*** GIVEN RECORDS Section Begins ***

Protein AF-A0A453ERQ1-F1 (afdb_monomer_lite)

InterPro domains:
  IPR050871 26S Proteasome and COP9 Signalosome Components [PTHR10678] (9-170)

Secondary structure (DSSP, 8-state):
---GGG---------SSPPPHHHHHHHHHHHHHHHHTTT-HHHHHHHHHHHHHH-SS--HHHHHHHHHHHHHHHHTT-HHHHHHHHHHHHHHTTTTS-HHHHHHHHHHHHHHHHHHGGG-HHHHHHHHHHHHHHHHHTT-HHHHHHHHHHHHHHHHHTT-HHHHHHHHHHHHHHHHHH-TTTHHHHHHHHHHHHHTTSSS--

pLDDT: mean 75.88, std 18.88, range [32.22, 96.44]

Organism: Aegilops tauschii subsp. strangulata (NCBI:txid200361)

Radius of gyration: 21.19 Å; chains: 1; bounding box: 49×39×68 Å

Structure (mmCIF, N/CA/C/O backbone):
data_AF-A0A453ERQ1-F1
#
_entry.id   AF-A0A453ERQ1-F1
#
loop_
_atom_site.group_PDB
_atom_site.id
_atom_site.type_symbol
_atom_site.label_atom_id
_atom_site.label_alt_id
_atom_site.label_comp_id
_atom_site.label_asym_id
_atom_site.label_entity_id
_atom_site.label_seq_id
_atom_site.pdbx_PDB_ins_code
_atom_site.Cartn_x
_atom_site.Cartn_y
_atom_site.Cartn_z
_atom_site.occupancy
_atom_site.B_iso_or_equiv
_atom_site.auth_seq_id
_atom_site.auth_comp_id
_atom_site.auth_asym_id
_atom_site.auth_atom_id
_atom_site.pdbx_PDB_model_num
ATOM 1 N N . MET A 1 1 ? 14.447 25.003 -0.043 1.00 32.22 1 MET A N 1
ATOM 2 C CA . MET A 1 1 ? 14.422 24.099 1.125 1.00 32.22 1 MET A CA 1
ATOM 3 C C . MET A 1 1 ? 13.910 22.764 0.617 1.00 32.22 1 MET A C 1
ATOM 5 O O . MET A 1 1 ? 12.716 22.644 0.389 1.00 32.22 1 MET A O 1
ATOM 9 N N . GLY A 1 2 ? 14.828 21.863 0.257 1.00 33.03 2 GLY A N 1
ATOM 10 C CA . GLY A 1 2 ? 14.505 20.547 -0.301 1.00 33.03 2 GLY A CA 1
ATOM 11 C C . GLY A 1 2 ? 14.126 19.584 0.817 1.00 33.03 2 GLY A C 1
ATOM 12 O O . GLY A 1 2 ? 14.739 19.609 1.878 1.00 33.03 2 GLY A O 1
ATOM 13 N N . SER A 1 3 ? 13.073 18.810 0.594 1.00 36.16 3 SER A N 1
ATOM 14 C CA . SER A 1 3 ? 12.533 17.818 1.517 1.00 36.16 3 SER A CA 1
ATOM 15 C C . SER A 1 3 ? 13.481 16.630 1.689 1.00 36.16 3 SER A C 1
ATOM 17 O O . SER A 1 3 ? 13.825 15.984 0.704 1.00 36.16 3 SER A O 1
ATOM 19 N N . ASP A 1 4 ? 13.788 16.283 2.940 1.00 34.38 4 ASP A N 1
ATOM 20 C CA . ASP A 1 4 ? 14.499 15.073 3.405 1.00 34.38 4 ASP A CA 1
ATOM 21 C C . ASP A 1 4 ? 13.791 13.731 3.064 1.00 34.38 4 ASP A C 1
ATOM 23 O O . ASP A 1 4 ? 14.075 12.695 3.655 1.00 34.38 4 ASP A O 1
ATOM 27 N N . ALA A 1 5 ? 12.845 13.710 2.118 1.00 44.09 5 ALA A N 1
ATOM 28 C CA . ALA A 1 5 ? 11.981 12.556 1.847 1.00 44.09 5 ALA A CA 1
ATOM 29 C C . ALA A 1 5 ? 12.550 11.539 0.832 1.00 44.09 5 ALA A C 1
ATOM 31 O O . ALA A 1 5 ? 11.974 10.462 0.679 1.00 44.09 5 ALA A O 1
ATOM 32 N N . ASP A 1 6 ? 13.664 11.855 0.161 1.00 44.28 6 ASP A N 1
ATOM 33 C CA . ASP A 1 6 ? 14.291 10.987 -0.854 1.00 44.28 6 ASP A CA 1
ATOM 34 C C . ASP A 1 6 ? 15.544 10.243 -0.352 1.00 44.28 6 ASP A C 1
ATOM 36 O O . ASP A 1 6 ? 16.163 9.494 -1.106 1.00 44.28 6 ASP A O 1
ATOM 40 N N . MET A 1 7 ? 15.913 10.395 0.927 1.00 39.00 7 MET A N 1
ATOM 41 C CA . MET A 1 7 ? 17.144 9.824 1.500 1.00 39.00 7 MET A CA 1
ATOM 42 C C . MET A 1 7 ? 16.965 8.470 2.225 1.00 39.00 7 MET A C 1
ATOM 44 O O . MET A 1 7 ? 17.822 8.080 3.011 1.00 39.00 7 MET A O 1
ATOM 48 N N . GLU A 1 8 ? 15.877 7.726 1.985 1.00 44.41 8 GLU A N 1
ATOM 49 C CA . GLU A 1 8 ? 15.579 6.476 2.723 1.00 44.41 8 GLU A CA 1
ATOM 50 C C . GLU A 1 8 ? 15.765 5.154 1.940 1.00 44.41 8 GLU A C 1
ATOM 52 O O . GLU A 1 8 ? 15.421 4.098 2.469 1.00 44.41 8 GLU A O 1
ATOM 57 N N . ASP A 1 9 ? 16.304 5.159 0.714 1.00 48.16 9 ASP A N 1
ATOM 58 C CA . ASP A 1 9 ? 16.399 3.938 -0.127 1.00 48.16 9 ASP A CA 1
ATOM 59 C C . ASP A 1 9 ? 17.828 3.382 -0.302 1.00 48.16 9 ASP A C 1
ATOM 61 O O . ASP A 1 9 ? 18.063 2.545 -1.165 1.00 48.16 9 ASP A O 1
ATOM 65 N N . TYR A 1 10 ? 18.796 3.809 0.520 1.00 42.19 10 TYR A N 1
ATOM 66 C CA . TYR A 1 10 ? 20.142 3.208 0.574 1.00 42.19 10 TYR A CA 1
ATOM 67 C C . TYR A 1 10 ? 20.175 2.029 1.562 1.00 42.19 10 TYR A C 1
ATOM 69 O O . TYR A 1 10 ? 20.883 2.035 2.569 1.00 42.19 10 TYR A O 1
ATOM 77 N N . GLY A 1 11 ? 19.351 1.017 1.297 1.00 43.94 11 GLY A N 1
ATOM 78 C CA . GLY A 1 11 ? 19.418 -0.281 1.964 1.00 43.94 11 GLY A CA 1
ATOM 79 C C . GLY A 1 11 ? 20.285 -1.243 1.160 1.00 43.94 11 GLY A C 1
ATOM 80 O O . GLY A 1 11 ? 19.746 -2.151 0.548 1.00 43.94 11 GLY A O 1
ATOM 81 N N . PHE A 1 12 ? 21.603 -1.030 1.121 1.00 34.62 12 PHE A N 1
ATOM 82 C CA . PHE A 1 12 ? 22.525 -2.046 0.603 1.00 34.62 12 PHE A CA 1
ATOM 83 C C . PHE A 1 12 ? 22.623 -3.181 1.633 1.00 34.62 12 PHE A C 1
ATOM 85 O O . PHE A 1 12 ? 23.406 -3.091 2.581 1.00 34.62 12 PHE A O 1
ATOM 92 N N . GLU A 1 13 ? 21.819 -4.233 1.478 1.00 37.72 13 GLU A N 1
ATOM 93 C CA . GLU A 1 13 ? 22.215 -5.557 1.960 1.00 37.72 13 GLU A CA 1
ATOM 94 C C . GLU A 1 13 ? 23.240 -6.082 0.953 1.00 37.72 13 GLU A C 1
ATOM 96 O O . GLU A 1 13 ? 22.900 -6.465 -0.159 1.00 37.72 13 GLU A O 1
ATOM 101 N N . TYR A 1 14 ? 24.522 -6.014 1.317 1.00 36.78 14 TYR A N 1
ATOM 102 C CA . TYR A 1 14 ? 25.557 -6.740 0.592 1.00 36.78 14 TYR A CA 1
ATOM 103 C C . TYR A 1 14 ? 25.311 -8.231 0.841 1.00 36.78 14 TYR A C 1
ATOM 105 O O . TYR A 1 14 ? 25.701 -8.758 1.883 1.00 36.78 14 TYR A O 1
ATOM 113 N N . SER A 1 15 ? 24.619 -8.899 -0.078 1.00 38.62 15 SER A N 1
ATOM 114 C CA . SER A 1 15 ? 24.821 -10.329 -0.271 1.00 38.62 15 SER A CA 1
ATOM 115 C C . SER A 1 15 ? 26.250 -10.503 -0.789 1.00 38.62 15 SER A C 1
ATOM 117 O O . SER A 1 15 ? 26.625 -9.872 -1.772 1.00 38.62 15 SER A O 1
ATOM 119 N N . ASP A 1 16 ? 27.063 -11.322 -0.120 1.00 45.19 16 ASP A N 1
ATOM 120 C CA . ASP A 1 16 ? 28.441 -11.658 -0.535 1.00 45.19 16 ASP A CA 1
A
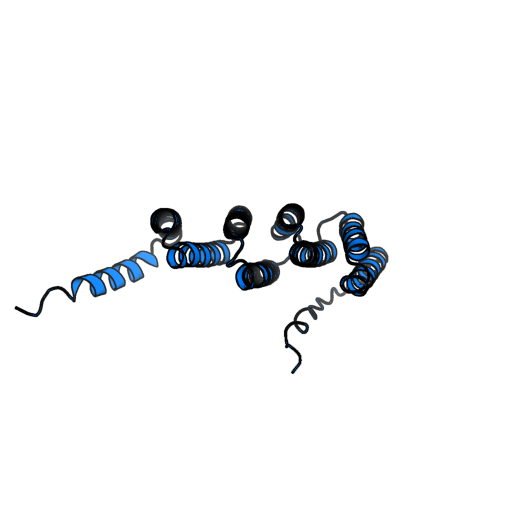TOM 121 C C . ASP A 1 16 ? 28.495 -12.472 -1.857 1.00 45.19 16 ASP A C 1
ATOM 123 O O . ASP A 1 16 ? 29.562 -12.939 -2.257 1.00 45.19 16 ASP A O 1
ATOM 127 N N . ASP A 1 17 ? 27.359 -12.633 -2.541 1.00 51.78 17 ASP A N 1
ATOM 128 C CA . ASP A 1 17 ? 27.206 -13.341 -3.808 1.00 51.78 17 ASP A CA 1
ATOM 129 C C . ASP A 1 17 ? 27.222 -12.341 -4.978 1.00 51.78 17 ASP A C 1
ATOM 131 O O . ASP A 1 17 ? 26.610 -11.271 -4.908 1.00 51.78 17 ASP A O 1
ATOM 135 N N . GLU A 1 18 ? 27.945 -12.670 -6.055 1.00 49.50 18 GLU A N 1
ATOM 136 C CA . GLU A 1 18 ? 27.945 -11.873 -7.288 1.00 49.50 18 GLU A CA 1
ATOM 137 C C . GLU A 1 18 ? 26.499 -11.730 -7.802 1.00 49.50 18 GLU A C 1
ATOM 139 O O . GLU A 1 18 ? 25.820 -12.749 -7.940 1.00 49.50 18 GLU A O 1
ATOM 144 N N . PRO A 1 19 ? 26.011 -10.503 -8.076 1.00 55.00 19 PRO A N 1
ATOM 145 C CA . PRO A 1 19 ? 24.647 -10.312 -8.554 1.00 55.00 19 PRO A CA 1
ATOM 146 C C . PRO A 1 19 ? 24.464 -11.064 -9.873 1.00 55.00 19 PRO A C 1
ATOM 148 O O . PRO A 1 19 ? 25.258 -10.900 -10.805 1.00 55.00 19 PRO A O 1
ATOM 151 N N . GLU A 1 20 ? 23.430 -11.901 -9.948 1.00 60.25 20 GLU A N 1
ATOM 152 C CA . GLU A 1 20 ? 23.116 -12.644 -11.165 1.00 60.25 20 GLU A CA 1
ATOM 153 C C . GLU A 1 20 ? 22.795 -11.658 -12.304 1.00 60.25 20 GLU A C 1
ATOM 155 O O . GLU A 1 20 ? 22.227 -10.589 -12.074 1.00 60.25 20 GLU A O 1
ATOM 160 N N . GLU A 1 21 ? 23.119 -12.000 -13.558 1.00 63.59 21 GLU A N 1
ATOM 161 C CA . GLU A 1 21 ? 22.818 -11.133 -14.717 1.00 63.59 21 GLU A CA 1
ATOM 162 C C . GLU A 1 21 ? 21.327 -10.735 -14.776 1.00 63.59 21 GLU A C 1
ATOM 164 O O . GLU A 1 21 ? 20.991 -9.627 -15.194 1.00 63.59 21 GLU A O 1
ATOM 169 N N . GLN A 1 22 ? 20.438 -11.608 -14.284 1.00 66.62 22 GLN A N 1
ATOM 170 C CA . GLN A 1 22 ? 19.005 -11.343 -14.170 1.00 66.62 22 GLN A CA 1
ATOM 171 C C . GLN A 1 22 ? 18.687 -10.180 -13.214 1.00 66.62 22 GLN A C 1
ATOM 173 O O . GLN A 1 22 ? 17.817 -9.368 -13.530 1.00 66.62 22 GLN A O 1
ATOM 178 N N . ASP A 1 23 ? 19.400 -10.045 -12.093 1.00 76.25 23 ASP A N 1
ATOM 179 C CA . ASP A 1 23 ? 19.198 -8.938 -11.149 1.00 76.25 23 ASP A CA 1
ATOM 180 C C . ASP A 1 23 ? 19.635 -7.598 -11.749 1.00 76.25 23 ASP A C 1
ATOM 182 O O . ASP A 1 23 ? 18.969 -6.579 -11.546 1.00 7
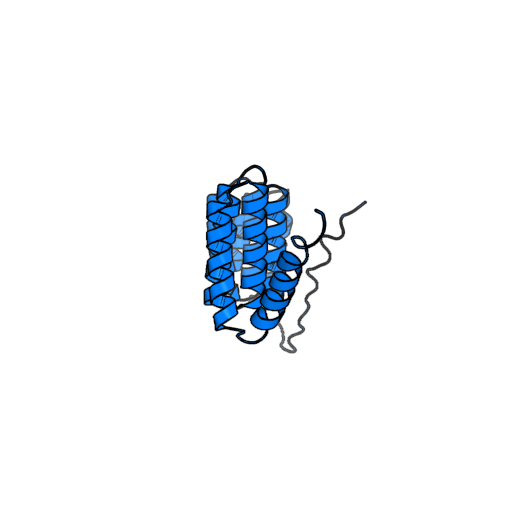6.25 23 ASP A O 1
ATOM 186 N N . VAL A 1 24 ? 20.700 -7.600 -12.559 1.00 82.94 24 VAL A N 1
ATOM 187 C CA . VAL A 1 24 ? 21.199 -6.398 -13.248 1.00 82.94 24 VAL A CA 1
ATOM 188 C C . VAL A 1 24 ? 20.173 -5.871 -14.257 1.00 82.94 24 VAL A C 1
ATOM 190 O O . VAL A 1 24 ? 19.927 -4.664 -14.330 1.00 82.94 24 VAL A O 1
ATOM 193 N N . ASP A 1 25 ? 19.537 -6.756 -15.025 1.00 88.75 25 ASP A N 1
ATOM 194 C CA . ASP A 1 25 ? 18.509 -6.369 -15.997 1.00 88.75 25 ASP A CA 1
ATOM 195 C C . ASP A 1 25 ? 17.242 -5.820 -15.318 1.00 88.75 25 ASP A C 1
ATOM 197 O O . ASP A 1 25 ? 16.681 -4.810 -15.764 1.00 88.75 25 ASP A O 1
ATOM 201 N N . ILE A 1 26 ? 16.809 -6.439 -14.214 1.00 91.12 26 ILE A N 1
ATOM 202 C CA . ILE A 1 26 ? 15.656 -5.992 -13.418 1.00 91.12 26 ILE A CA 1
ATOM 203 C C . ILE A 1 26 ? 15.926 -4.613 -12.798 1.00 91.12 26 ILE A C 1
ATOM 205 O O . ILE A 1 26 ? 15.082 -3.712 -12.880 1.00 91.12 26 ILE A O 1
ATOM 209 N N . GLU A 1 27 ? 17.111 -4.420 -12.216 1.00 91.44 27 GLU A N 1
ATOM 210 C CA . GLU A 1 27 ? 17.539 -3.154 -11.622 1.00 91.44 27 GLU A CA 1
ATOM 211 C C . GLU A 1 27 ? 17.554 -2.023 -12.663 1.00 91.44 27 GLU A C 1
ATOM 213 O O . GLU A 1 27 ? 16.971 -0.950 -12.451 1.00 91.44 27 GLU A O 1
ATOM 218 N N . ASN A 1 28 ? 18.160 -2.273 -13.827 1.00 92.44 28 ASN A N 1
ATOM 219 C CA . ASN A 1 28 ? 18.212 -1.311 -14.925 1.00 92.44 28 ASN A CA 1
ATOM 220 C C . ASN A 1 28 ? 16.809 -0.904 -15.391 1.00 92.44 28 ASN A C 1
ATOM 222 O O . ASN A 1 28 ? 16.527 0.288 -15.572 1.00 92.44 28 ASN A O 1
ATOM 226 N N . GLN A 1 29 ? 15.910 -1.880 -15.539 1.00 94.31 29 GLN A N 1
ATOM 227 C CA . GLN A 1 29 ? 14.524 -1.634 -15.918 1.00 94.31 29 GLN A CA 1
ATOM 228 C C . GLN A 1 29 ? 13.788 -0.786 -14.866 1.00 94.31 29 GLN A C 1
ATOM 230 O O . GLN A 1 29 ? 13.043 0.138 -15.219 1.00 94.31 29 GLN A O 1
ATOM 235 N N . TYR A 1 30 ? 14.027 -1.030 -13.575 1.00 95.31 30 TYR A N 1
ATOM 236 C CA . TYR A 1 30 ? 13.440 -0.241 -12.491 1.00 95.31 30 TYR A CA 1
ATOM 237 C C . TYR A 1 30 ? 13.888 1.224 -12.525 1.00 95.31 30 TYR A C 1
ATOM 239 O O . TYR A 1 30 ? 13.044 2.125 -12.475 1.00 95.31 30 TYR A O 1
ATOM 247 N N . TYR A 1 31 ? 15.190 1.497 -12.646 1.00 94.62 31 TYR A N 1
ATOM 248 C CA . TYR A 1 31 ? 15.686 2.876 -12.684 1.00 94.62 31 TYR A CA 1
ATOM 249 C C . TYR A 1 31 ? 15.272 3.622 -13.950 1.00 94.62 31 TYR A C 1
ATOM 251 O O . TYR A 1 31 ? 14.943 4.809 -13.870 1.00 94.62 31 TYR A O 1
ATOM 259 N N . ASN A 1 32 ? 15.219 2.933 -15.093 1.00 94.12 32 ASN A N 1
ATOM 260 C CA . ASN A 1 32 ? 14.688 3.499 -16.330 1.00 94.12 32 ASN A CA 1
ATOM 261 C C . ASN A 1 32 ? 13.237 3.971 -16.135 1.00 94.12 32 ASN A C 1
ATOM 263 O O . ASN A 1 32 ? 12.926 5.141 -16.365 1.00 94.12 32 ASN A O 1
ATOM 267 N N . SER A 1 33 ? 12.393 3.096 -15.581 1.00 94.25 33 SER A N 1
ATOM 268 C CA . SER A 1 33 ? 10.987 3.388 -15.272 1.00 94.25 33 SER A CA 1
ATOM 269 C C . SER A 1 33 ? 10.851 4.545 -14.280 1.00 94.25 33 SER A C 1
ATOM 271 O O . SER A 1 33 ? 10.032 5.446 -14.461 1.00 94.25 33 SER A O 1
ATOM 273 N N . LYS A 1 34 ? 11.701 4.575 -13.245 1.00 91.25 34 LYS A N 1
ATOM 274 C CA . LYS A 1 34 ? 11.729 5.645 -12.239 1.00 91.25 34 LYS A CA 1
ATOM 275 C C . LYS A 1 34 ? 12.072 7.006 -12.851 1.00 91.25 34 LYS A C 1
ATOM 277 O O . LYS A 1 34 ? 11.468 8.004 -12.463 1.00 91.25 34 LYS A O 1
ATOM 282 N N . GLY A 1 35 ? 12.985 7.049 -13.821 1.00 91.75 35 GLY A N 1
ATOM 283 C CA . GLY A 1 35 ? 13.336 8.269 -14.554 1.00 91.75 35 GLY A CA 1
ATOM 284 C C . GLY A 1 35 ? 12.203 8.821 -15.427 1.00 91.75 35 GLY A C 1
ATOM 285 O O . GLY A 1 35 ? 12.184 10.014 -15.718 1.00 91.75 35 GLY A O 1
ATOM 286 N N . MET A 1 36 ? 11.237 7.980 -15.808 1.00 91.75 36 MET A N 1
ATOM 287 C CA . MET A 1 36 ? 10.089 8.368 -16.633 1.00 91.75 36 MET A CA 1
ATOM 288 C C . MET A 1 36 ? 8.894 8.883 -15.821 1.00 91.75 36 MET A C 1
ATOM 290 O O . MET A 1 36 ? 7.987 9.467 -16.396 1.00 91.75 36 MET A O 1
ATOM 294 N N . VAL A 1 37 ? 8.878 8.729 -14.491 1.00 92.69 37 VAL A N 1
ATOM 295 C CA . VAL A 1 37 ? 7.705 9.040 -13.643 1.00 92.69 37 VAL A CA 1
ATOM 296 C C . VAL A 1 37 ? 7.164 10.463 -13.834 1.00 92.69 37 VAL A C 1
ATOM 298 O O . VAL A 1 37 ? 5.957 10.675 -13.725 1.00 92.69 37 VAL A O 1
ATOM 301 N N . GLU A 1 38 ? 8.035 11.438 -14.095 1.00 89.38 38 GLU A N 1
ATOM 302 C CA . GLU A 1 38 ? 7.641 12.841 -14.281 1.00 89.38 38 GLU A CA 1
ATOM 303 C C . GLU A 1 38 ? 7.342 13.206 -15.740 1.00 89.38 38 GLU A C 1
ATOM 305 O O . GLU A 1 38 ? 6.518 14.085 -15.993 1.00 89.38 38 GLU A O 1
ATOM 310 N N . THR A 1 39 ? 8.006 12.554 -16.697 1.00 92.12 39 THR A N 1
ATOM 311 C CA . THR A 1 39 ? 7.957 12.900 -18.127 1.00 92.12 39 THR A CA 1
ATOM 312 C C . THR A 1 39 ? 6.958 12.053 -18.911 1.00 92.12 39 THR A C 1
ATOM 314 O O . THR A 1 39 ? 6.286 12.576 -19.797 1.00 92.12 39 THR A O 1
ATOM 317 N N . ASP A 1 40 ? 6.831 10.773 -18.563 1.00 94.25 40 ASP A N 1
ATOM 318 C CA . ASP A 1 40 ? 5.897 9.804 -19.131 1.00 94.25 40 ASP A CA 1
ATOM 319 C C . ASP A 1 40 ? 5.375 8.839 -18.039 1.00 94.25 40 ASP A C 1
ATOM 321 O O . ASP A 1 40 ? 5.884 7.725 -17.867 1.00 94.25 40 ASP A O 1
ATOM 325 N N . PRO A 1 41 ? 4.343 9.249 -17.274 1.00 92.38 41 PRO A N 1
ATOM 326 C CA . PRO A 1 41 ? 3.746 8.425 -16.224 1.00 92.38 41 PRO A CA 1
ATOM 327 C C . PRO A 1 41 ? 3.191 7.082 -16.714 1.00 92.38 41 PRO A C 1
ATOM 329 O O . PRO A 1 41 ? 3.194 6.111 -15.962 1.00 92.38 41 PRO A O 1
ATOM 332 N N . GLU A 1 42 ? 2.680 7.007 -17.945 1.00 92.94 42 GLU A N 1
ATOM 333 C CA . GLU A 1 42 ? 2.121 5.759 -18.476 1.00 92.94 42 GLU A CA 1
ATOM 334 C C . GLU A 1 42 ? 3.233 4.799 -18.912 1.00 92.94 42 GLU A C 1
ATOM 336 O O . GLU A 1 42 ? 3.160 3.608 -18.598 1.00 92.94 42 GLU A O 1
ATOM 341 N N . GLY A 1 43 ? 4.303 5.320 -19.523 1.00 93.31 43 GLY A N 1
ATOM 342 C CA . GLY A 1 43 ? 5.528 4.565 -19.789 1.00 93.31 43 GLY A CA 1
ATOM 343 C C . GLY A 1 43 ? 6.182 4.042 -18.509 1.00 93.31 43 GLY A C 1
ATOM 344 O O . GLY A 1 43 ? 6.541 2.867 -18.438 1.00 93.31 43 GLY A O 1
ATOM 345 N N . ALA A 1 44 ? 6.243 4.861 -17.454 1.00 94.88 44 ALA A N 1
ATOM 346 C CA . ALA A 1 44 ? 6.754 4.441 -16.149 1.00 94.88 44 ALA A CA 1
ATOM 347 C C . ALA A 1 44 ? 5.934 3.289 -15.538 1.00 94.88 44 ALA A C 1
ATOM 349 O O . ALA A 1 44 ? 6.513 2.343 -15.007 1.00 94.88 44 ALA A O 1
ATOM 350 N N . LEU A 1 45 ? 4.597 3.330 -15.635 1.00 95.44 45 LEU A N 1
ATOM 351 C CA . LEU A 1 45 ? 3.727 2.241 -15.167 1.00 95.44 45 LEU A CA 1
ATOM 352 C C . LEU A 1 45 ? 3.984 0.935 -15.926 1.00 95.44 45 LEU A C 1
ATOM 354 O O . LEU A 1 45 ? 4.105 -0.116 -15.300 1.00 95.44 45 LEU A O 1
ATOM 358 N N . ALA A 1 46 ? 4.095 0.998 -17.255 1.00 95.69 46 ALA A N 1
ATOM 359 C CA . ALA A 1 46 ? 4.421 -0.172 -18.068 1.00 95.69 46 ALA A CA 1
ATOM 360 C C . ALA A 1 46 ? 5.814 -0.725 -17.729 1.00 95.69 46 ALA A C 1
ATOM 362 O O . ALA A 1 46 ? 6.013 -1.937 -17.667 1.00 95.69 46 ALA A O 1
ATOM 363 N N . GLY A 1 47 ? 6.766 0.167 -17.463 1.00 95.38 47 GLY A N 1
ATOM 364 C CA . GLY A 1 47 ? 8.109 -0.204 -17.058 1.00 95.38 47 GLY A CA 1
ATOM 365 C C . GLY A 1 47 ? 8.154 -0.896 -15.693 1.00 95.38 47 GLY A C 1
ATOM 366 O O . GLY A 1 47 ? 8.820 -1.921 -15.565 1.00 95.38 47 GLY A O 1
ATOM 367 N N . PHE A 1 48 ? 7.394 -0.414 -14.702 1.00 96.44 48 PHE A N 1
ATOM 368 C CA . PHE A 1 48 ? 7.266 -1.083 -13.403 1.00 96.44 48 PHE A CA 1
ATOM 369 C C . PHE A 1 48 ? 6.547 -2.435 -13.496 1.00 96.44 48 PHE A C 1
ATOM 371 O O . PHE A 1 48 ? 6.956 -3.372 -12.817 1.00 96.44 48 PHE A O 1
ATOM 378 N N . ASP A 1 49 ? 5.531 -2.572 -14.353 1.00 94.69 49 ASP A N 1
ATOM 379 C CA . ASP A 1 49 ? 4.894 -3.870 -14.627 1.00 94.69 49 ASP A CA 1
ATOM 380 C C . ASP A 1 49 ? 5.901 -4.867 -15.227 1.00 94.69 49 ASP A C 1
ATOM 382 O O . ASP A 1 49 ? 5.918 -6.040 -14.858 1.00 94.69 49 ASP A O 1
ATOM 386 N N . ALA A 1 50 ? 6.804 -4.397 -16.096 1.00 94.56 50 ALA A N 1
ATOM 387 C CA . ALA A 1 50 ? 7.883 -5.226 -16.624 1.00 94.56 50 ALA A CA 1
ATOM 388 C C . ALA A 1 50 ? 8.842 -5.705 -15.519 1.00 94.56 50 ALA A C 1
ATOM 390 O O . ALA A 1 50 ? 9.147 -6.894 -15.488 1.00 94.56 50 ALA A O 1
ATOM 391 N N . VAL A 1 51 ? 9.238 -4.836 -14.577 1.00 94.31 51 VAL A N 1
ATOM 392 C CA . VAL A 1 51 ? 10.063 -5.225 -13.409 1.00 94.31 51 VAL A CA 1
ATOM 393 C C . VAL A 1 51 ? 9.402 -6.363 -12.629 1.00 94.31 51 VAL A C 1
ATOM 395 O O . VAL A 1 51 ? 10.049 -7.364 -12.341 1.00 94.31 51 VAL A O 1
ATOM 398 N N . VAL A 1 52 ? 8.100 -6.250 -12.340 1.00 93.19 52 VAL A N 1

*** GIVEN RECORDS Section Ends ***

> **WHAT YOU ARE ASKED TO DO**: What you should output is every line of the records above, from the first through the line containing "Organism: Aegilops tauschii", unchanged.

> **TASK ANSWER**:
Protein AF-A0A453ERQ1-F1 (afdb_monomer_lite)

InterPro domains:
  IPR050871 26S Proteasome and COP9 Signalosome Components [PTHR10678] (9-170)

Secondary structure (DSSP, 8-state):
---GGG---------SSPPPHHHHHHHHHHHHHHHHTTT-HHHHHHHHHHHHHH-SS--HHHHHHHHHHHHHHHHTT-HHHHHHHHHHHHHHTTTTS-HHHHHHHHHHHHHHHHHHGGG-HHHHHHHHHHHHHHHHHTT-HHHHHHHHHHHHHHHHHTT-HHHHHHHHHHHHHHHHHH-TTTHHHHHHHHHHHHHTTSSS--

pLDDT: mean 75.88, std 18.88, range [32.22, 96.44]

Organism: Aegilops tauschii subsp. strangulata (NCBI:txid200361)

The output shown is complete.